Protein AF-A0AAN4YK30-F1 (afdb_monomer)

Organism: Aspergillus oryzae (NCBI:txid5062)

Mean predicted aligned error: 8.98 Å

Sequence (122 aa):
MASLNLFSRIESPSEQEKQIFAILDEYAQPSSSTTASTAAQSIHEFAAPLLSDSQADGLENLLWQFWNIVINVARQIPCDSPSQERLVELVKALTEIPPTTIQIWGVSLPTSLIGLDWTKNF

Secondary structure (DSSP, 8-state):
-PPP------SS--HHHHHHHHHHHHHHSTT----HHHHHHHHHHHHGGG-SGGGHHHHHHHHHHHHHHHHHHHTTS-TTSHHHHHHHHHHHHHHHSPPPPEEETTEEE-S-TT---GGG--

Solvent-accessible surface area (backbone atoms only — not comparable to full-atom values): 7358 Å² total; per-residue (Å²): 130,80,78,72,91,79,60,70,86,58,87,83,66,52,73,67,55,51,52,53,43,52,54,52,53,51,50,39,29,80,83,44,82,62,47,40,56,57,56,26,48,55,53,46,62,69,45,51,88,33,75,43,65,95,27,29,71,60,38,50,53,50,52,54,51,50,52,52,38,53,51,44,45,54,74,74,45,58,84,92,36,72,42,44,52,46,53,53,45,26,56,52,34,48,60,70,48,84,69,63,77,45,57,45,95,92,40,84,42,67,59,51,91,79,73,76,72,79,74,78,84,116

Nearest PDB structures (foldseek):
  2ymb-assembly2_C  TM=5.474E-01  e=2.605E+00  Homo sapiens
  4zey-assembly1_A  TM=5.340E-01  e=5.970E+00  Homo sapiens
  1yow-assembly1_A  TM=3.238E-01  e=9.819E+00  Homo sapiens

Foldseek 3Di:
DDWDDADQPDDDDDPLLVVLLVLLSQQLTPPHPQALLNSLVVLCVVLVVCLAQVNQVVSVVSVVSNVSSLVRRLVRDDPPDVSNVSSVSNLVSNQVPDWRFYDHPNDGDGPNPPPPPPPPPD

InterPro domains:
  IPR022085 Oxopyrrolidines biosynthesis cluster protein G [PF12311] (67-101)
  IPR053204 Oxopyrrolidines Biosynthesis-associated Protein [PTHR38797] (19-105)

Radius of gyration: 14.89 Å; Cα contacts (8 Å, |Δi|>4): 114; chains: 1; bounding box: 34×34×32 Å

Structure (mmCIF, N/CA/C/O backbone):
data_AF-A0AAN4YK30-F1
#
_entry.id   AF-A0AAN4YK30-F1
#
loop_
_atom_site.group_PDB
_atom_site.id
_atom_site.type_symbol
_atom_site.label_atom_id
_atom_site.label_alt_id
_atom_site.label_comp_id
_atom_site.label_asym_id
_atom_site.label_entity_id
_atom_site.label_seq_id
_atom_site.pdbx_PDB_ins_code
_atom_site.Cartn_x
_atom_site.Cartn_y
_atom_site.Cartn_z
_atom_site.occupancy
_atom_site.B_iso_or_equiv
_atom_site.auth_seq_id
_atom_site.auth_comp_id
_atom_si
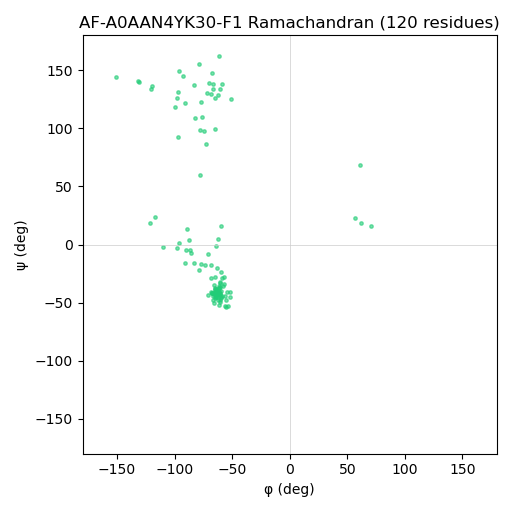te.auth_asym_id
_atom_site.auth_atom_id
_atom_site.pdbx_PDB_model_num
ATOM 1 N N . MET A 1 1 ? -17.017 8.978 13.729 1.00 59.16 1 MET A N 1
ATOM 2 C CA . MET A 1 1 ? -16.087 7.918 14.176 1.00 59.16 1 MET A CA 1
ATOM 3 C C . MET A 1 1 ? -14.823 8.591 14.680 1.00 59.16 1 MET A C 1
ATOM 5 O O . MET A 1 1 ? -14.509 9.658 14.168 1.00 59.16 1 MET A O 1
ATOM 9 N N . ALA A 1 2 ? -14.172 8.052 15.712 1.00 71.81 2 ALA A N 1
ATOM 10 C CA . ALA A 1 2 ? -12.936 8.635 16.233 1.00 71.81 2 ALA A CA 1
ATOM 11 C C . ALA A 1 2 ? -11.788 8.430 15.229 1.00 71.81 2 ALA A C 1
ATOM 13 O O . ALA A 1 2 ? -11.701 7.361 14.625 1.00 71.81 2 ALA A O 1
ATOM 14 N N . SER A 1 3 ? -10.947 9.446 15.042 1.00 80.31 3 SER A N 1
ATOM 15 C CA . SER A 1 3 ? -9.749 9.365 14.199 1.00 80.31 3 SER A CA 1
ATOM 16 C C . SER A 1 3 ? -8.714 8.416 
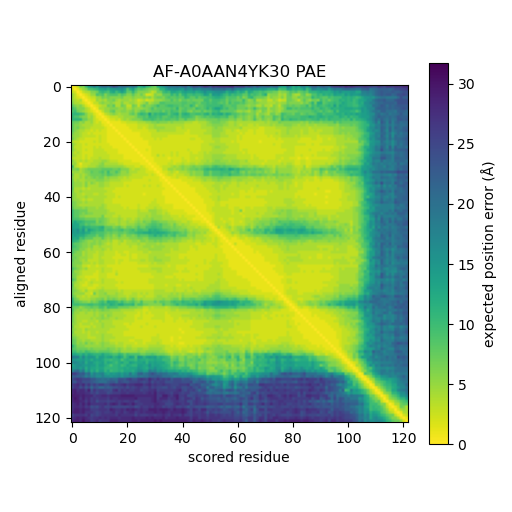14.804 1.00 80.31 3 SER A C 1
ATOM 18 O O . SER A 1 3 ? -8.593 8.315 16.028 1.00 80.31 3 SER A O 1
ATOM 20 N N . LEU A 1 4 ? -7.956 7.736 13.946 1.00 83.38 4 LEU A N 1
ATOM 21 C CA . LEU A 1 4 ? -6.817 6.920 14.352 1.00 83.38 4 LEU A CA 1
ATOM 22 C C . LEU A 1 4 ? -5.583 7.809 14.516 1.00 83.38 4 LEU A C 1
ATOM 24 O O . LEU A 1 4 ? -5.321 8.662 13.673 1.00 83.38 4 LEU A O 1
ATOM 28 N N . ASN A 1 5 ? -4.807 7.577 15.575 1.00 86.50 5 ASN A N 1
ATOM 29 C CA . ASN A 1 5 ? -3.487 8.185 15.745 1.00 86.50 5 ASN A CA 1
ATOM 30 C C . ASN A 1 5 ? -2.432 7.178 15.280 1.00 86.50 5 ASN A C 1
ATOM 32 O O . ASN A 1 5 ? -2.022 6.313 16.056 1.00 86.50 5 ASN A O 1
ATOM 36 N N . LEU A 1 6 ? -2.052 7.259 14.005 1.00 84.69 6 LEU A N 1
ATOM 37 C CA . LEU A 1 6 ? -1.055 6.385 13.394 1.00 84.69 6 LEU A CA 1
ATOM 38 C C . LEU A 1 6 ? 0.319 7.056 13.397 1.00 84.69 6 LEU A C 1
ATOM 40 O O . LEU A 1 6 ? 0.445 8.275 13.298 1.00 84.69 6 LEU A O 1
ATOM 44 N N . PHE A 1 7 ? 1.366 6.242 13.482 1.00 85.19 7 PHE A N 1
ATOM 45 C CA . PHE A 1 7 ? 2.753 6.696 13.433 1.00 85.19 7 PHE A CA 1
ATOM 46 C C . PHE A 1 7 ? 3.546 5.863 12.426 1.00 85.19 7 PHE A C 1
ATOM 48 O O . PHE A 1 7 ? 3.411 4.640 12.396 1.00 85.19 7 PHE A O 1
ATOM 55 N N . SER A 1 8 ? 4.433 6.487 11.646 1.00 79.44 8 SE
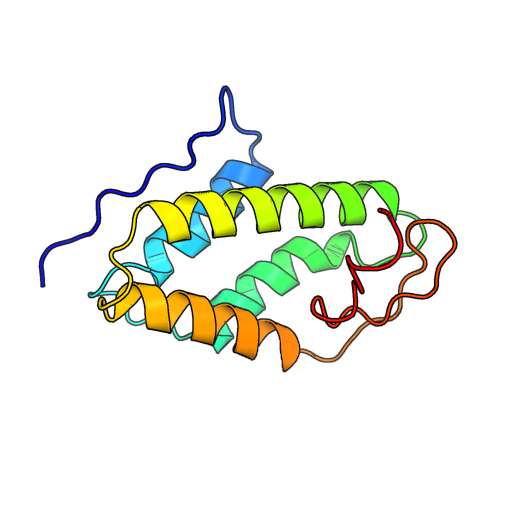R A N 1
ATOM 56 C CA . SER A 1 8 ? 5.294 5.758 10.697 1.00 79.44 8 SER A CA 1
ATOM 57 C C . SER A 1 8 ? 6.289 4.820 11.397 1.00 79.44 8 SER A C 1
ATOM 59 O O . SER A 1 8 ? 6.668 3.792 10.838 1.00 79.44 8 SER A O 1
ATOM 61 N N . ARG A 1 9 ? 6.683 5.152 12.640 1.00 82.19 9 ARG A N 1
ATOM 62 C CA . ARG A 1 9 ? 7.675 4.435 13.470 1.00 82.19 9 ARG A CA 1
ATOM 63 C C . ARG A 1 9 ? 9.054 4.290 12.798 1.00 82.19 9 ARG A C 1
ATOM 65 O O . ARG A 1 9 ? 9.830 3.412 13.159 1.00 82.19 9 ARG A O 1
ATOM 72 N N . ILE A 1 10 ? 9.363 5.165 11.845 1.00 81.06 10 ILE A N 1
ATOM 73 C CA . ILE A 1 10 ? 10.664 5.234 11.175 1.00 81.06 10 ILE A CA 1
ATOM 74 C C . ILE A 1 10 ? 11.487 6.330 11.850 1.00 81.06 10 ILE A C 1
ATOM 76 O O . ILE A 1 10 ? 11.028 7.467 11.985 1.00 81.06 10 ILE A O 1
ATOM 80 N N . GLU A 1 11 ? 12.691 5.984 12.298 1.00 74.19 11 GLU A N 1
ATOM 81 C CA . GLU A 1 11 ? 13.637 6.939 12.866 1.00 74.19 11 GLU A CA 1
ATOM 82 C C . GLU A 1 11 ? 14.271 7.743 11.720 1.00 74.19 11 GLU A C 1
ATOM 84 O O . GLU A 1 11 ? 15.028 7.202 10.923 1.00 74.19 11 GLU A O 1
ATOM 89 N N . SER A 1 12 ? 13.927 9.032 11.619 1.00 83.19 12 SER A N 1
ATOM 90 C CA . SER A 1 12 ? 14.341 9.939 10.529 1.00 83.19 12 SER A CA 1
ATOM 91 C C . SER A 1 12 ? 13.867 9.511 9.125 1.00 83.19 12 SER A C 1
ATOM 93 O O . SER A 1 12 ? 14.687 9.157 8.280 1.00 83.19 12 SER A O 1
ATOM 95 N N . PRO A 1 13 ? 12.550 9.574 8.841 1.00 84.38 13 PRO A N 1
ATOM 96 C CA . PRO A 1 13 ? 12.007 9.136 7.560 1.00 84.38 13 PRO A CA 1
ATOM 97 C C . PRO A 1 13 ? 12.472 10.031 6.407 1.00 84.38 13 PRO A C 1
ATOM 99 O O . PRO A 1 13 ? 12.461 11.264 6.505 1.00 84.38 13 PRO A O 1
ATOM 102 N N . SER A 1 14 ? 12.813 9.396 5.292 1.00 85.50 14 SER A N 1
ATOM 103 C CA . SER A 1 14 ? 12.993 10.034 3.990 1.00 85.50 14 SER A CA 1
ATOM 104 C C . SER A 1 14 ? 11.696 10.694 3.505 1.00 85.50 14 SER A C 1
ATOM 106 O O . SER A 1 14 ? 10.597 10.378 3.966 1.00 85.50 14 SER A O 1
ATOM 108 N N . GLU A 1 15 ? 11.797 11.606 2.534 1.00 86.44 15 GLU A N 1
ATOM 109 C CA . GLU A 1 15 ? 10.609 12.239 1.937 1.00 86.44 15 GLU A CA 1
ATOM 110 C C . GLU A 1 15 ? 9.673 11.212 1.281 1.00 86.44 15 GLU A C 1
ATOM 112 O O . GLU A 1 15 ? 8.453 11.349 1.359 1.00 86.44 15 GLU A O 1
ATOM 117 N N . GLN A 1 16 ? 10.230 10.134 0.721 1.00 85.44 16 GLN A N 1
ATOM 118 C CA . GLN A 1 16 ? 9.449 9.050 0.127 1.00 85.44 16 GLN A CA 1
ATOM 119 C C . GLN A 1 16 ? 8.615 8.312 1.182 1.00 85.44 16 GLN A C 1
ATOM 121 O O . GLN A 1 16 ? 7.415 8.110 1.001 1.00 85.44 16 GLN A O 1
ATOM 126 N N . GLU A 1 17 ? 9.220 7.976 2.324 1.00 87.12 17 GLU A N 1
ATOM 127 C CA . GLU A 1 17 ? 8.523 7.312 3.431 1.00 87.12 17 GLU A CA 1
ATOM 128 C C . GLU A 1 17 ? 7.440 8.199 4.042 1.00 87.12 17 GLU A C 1
ATOM 130 O O . GLU A 1 17 ? 6.356 7.712 4.363 1.00 87.12 17 GLU A O 1
ATOM 135 N N . LYS A 1 18 ? 7.696 9.508 4.169 1.00 89.62 18 LYS A N 1
ATOM 136 C CA . LYS A 1 18 ? 6.682 10.471 4.626 1.00 89.62 18 LYS A CA 1
ATOM 137 C C . LYS A 1 18 ? 5.482 10.500 3.686 1.00 89.62 18 LYS A C 1
ATOM 139 O O . LYS A 1 18 ? 4.349 10.528 4.158 1.00 89.62 18 LYS A O 1
ATOM 144 N N . GLN A 1 19 ? 5.721 10.474 2.377 1.00 89.62 19 GLN A N 1
ATOM 145 C CA . GLN A 1 19 ? 4.661 10.542 1.378 1.00 89.62 19 GLN A CA 1
ATOM 146 C C . GLN A 1 19 ? 3.832 9.252 1.327 1.00 89.62 19 GLN A C 1
ATOM 148 O O . GLN A 1 19 ? 2.604 9.325 1.344 1.00 89.62 19 GLN A O 1
ATOM 153 N N . ILE A 1 20 ? 4.475 8.079 1.363 1.00 90.25 20 ILE A N 1
ATOM 154 C CA . ILE A 1 20 ? 3.774 6.789 1.473 1.00 90.25 20 ILE A CA 1
ATOM 155 C C . ILE A 1 20 ? 2.947 6.737 2.761 1.00 90.25 20 ILE A C 1
ATOM 157 O O . ILE A 1 20 ? 1.775 6.359 2.733 1.00 90.25 20 ILE A O 1
ATOM 161 N N . PHE A 1 21 ? 3.539 7.140 3.888 1.00 92.31 21 PHE A N 1
ATOM 162 C CA . PHE A 1 21 ? 2.836 7.169 5.164 1.00 92.31 21 PHE A CA 1
ATOM 163 C C . PHE A 1 21 ? 1.635 8.116 5.132 1.00 92.31 21 PHE A C 1
ATOM 165 O O . PHE A 1 21 ? 0.582 7.738 5.624 1.00 92.31 21 PHE A O 1
ATOM 172 N N . ALA A 1 22 ? 1.751 9.298 4.523 1.00 92.00 22 ALA A N 1
ATOM 173 C CA . ALA A 1 22 ? 0.640 10.241 4.419 1.00 92.00 22 ALA A CA 1
ATOM 174 C C . ALA A 1 22 ? -0.545 9.673 3.618 1.00 92.00 22 ALA A C 1
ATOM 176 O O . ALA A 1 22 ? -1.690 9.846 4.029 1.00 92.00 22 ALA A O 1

• About this exercise: The line with "ATOM 174 C C" through the last line of the data: write these out exactly, and no others.

• Exercise output:
ATOM 174 C C . ALA A 1 22 ? -0.545 9.673 3.618 1.00 92.00 22 ALA A C 1
ATOM 176 O O . ALA A 1 22 ? -1.690 9.846 4.029 1.00 92.00 22 ALA A O 1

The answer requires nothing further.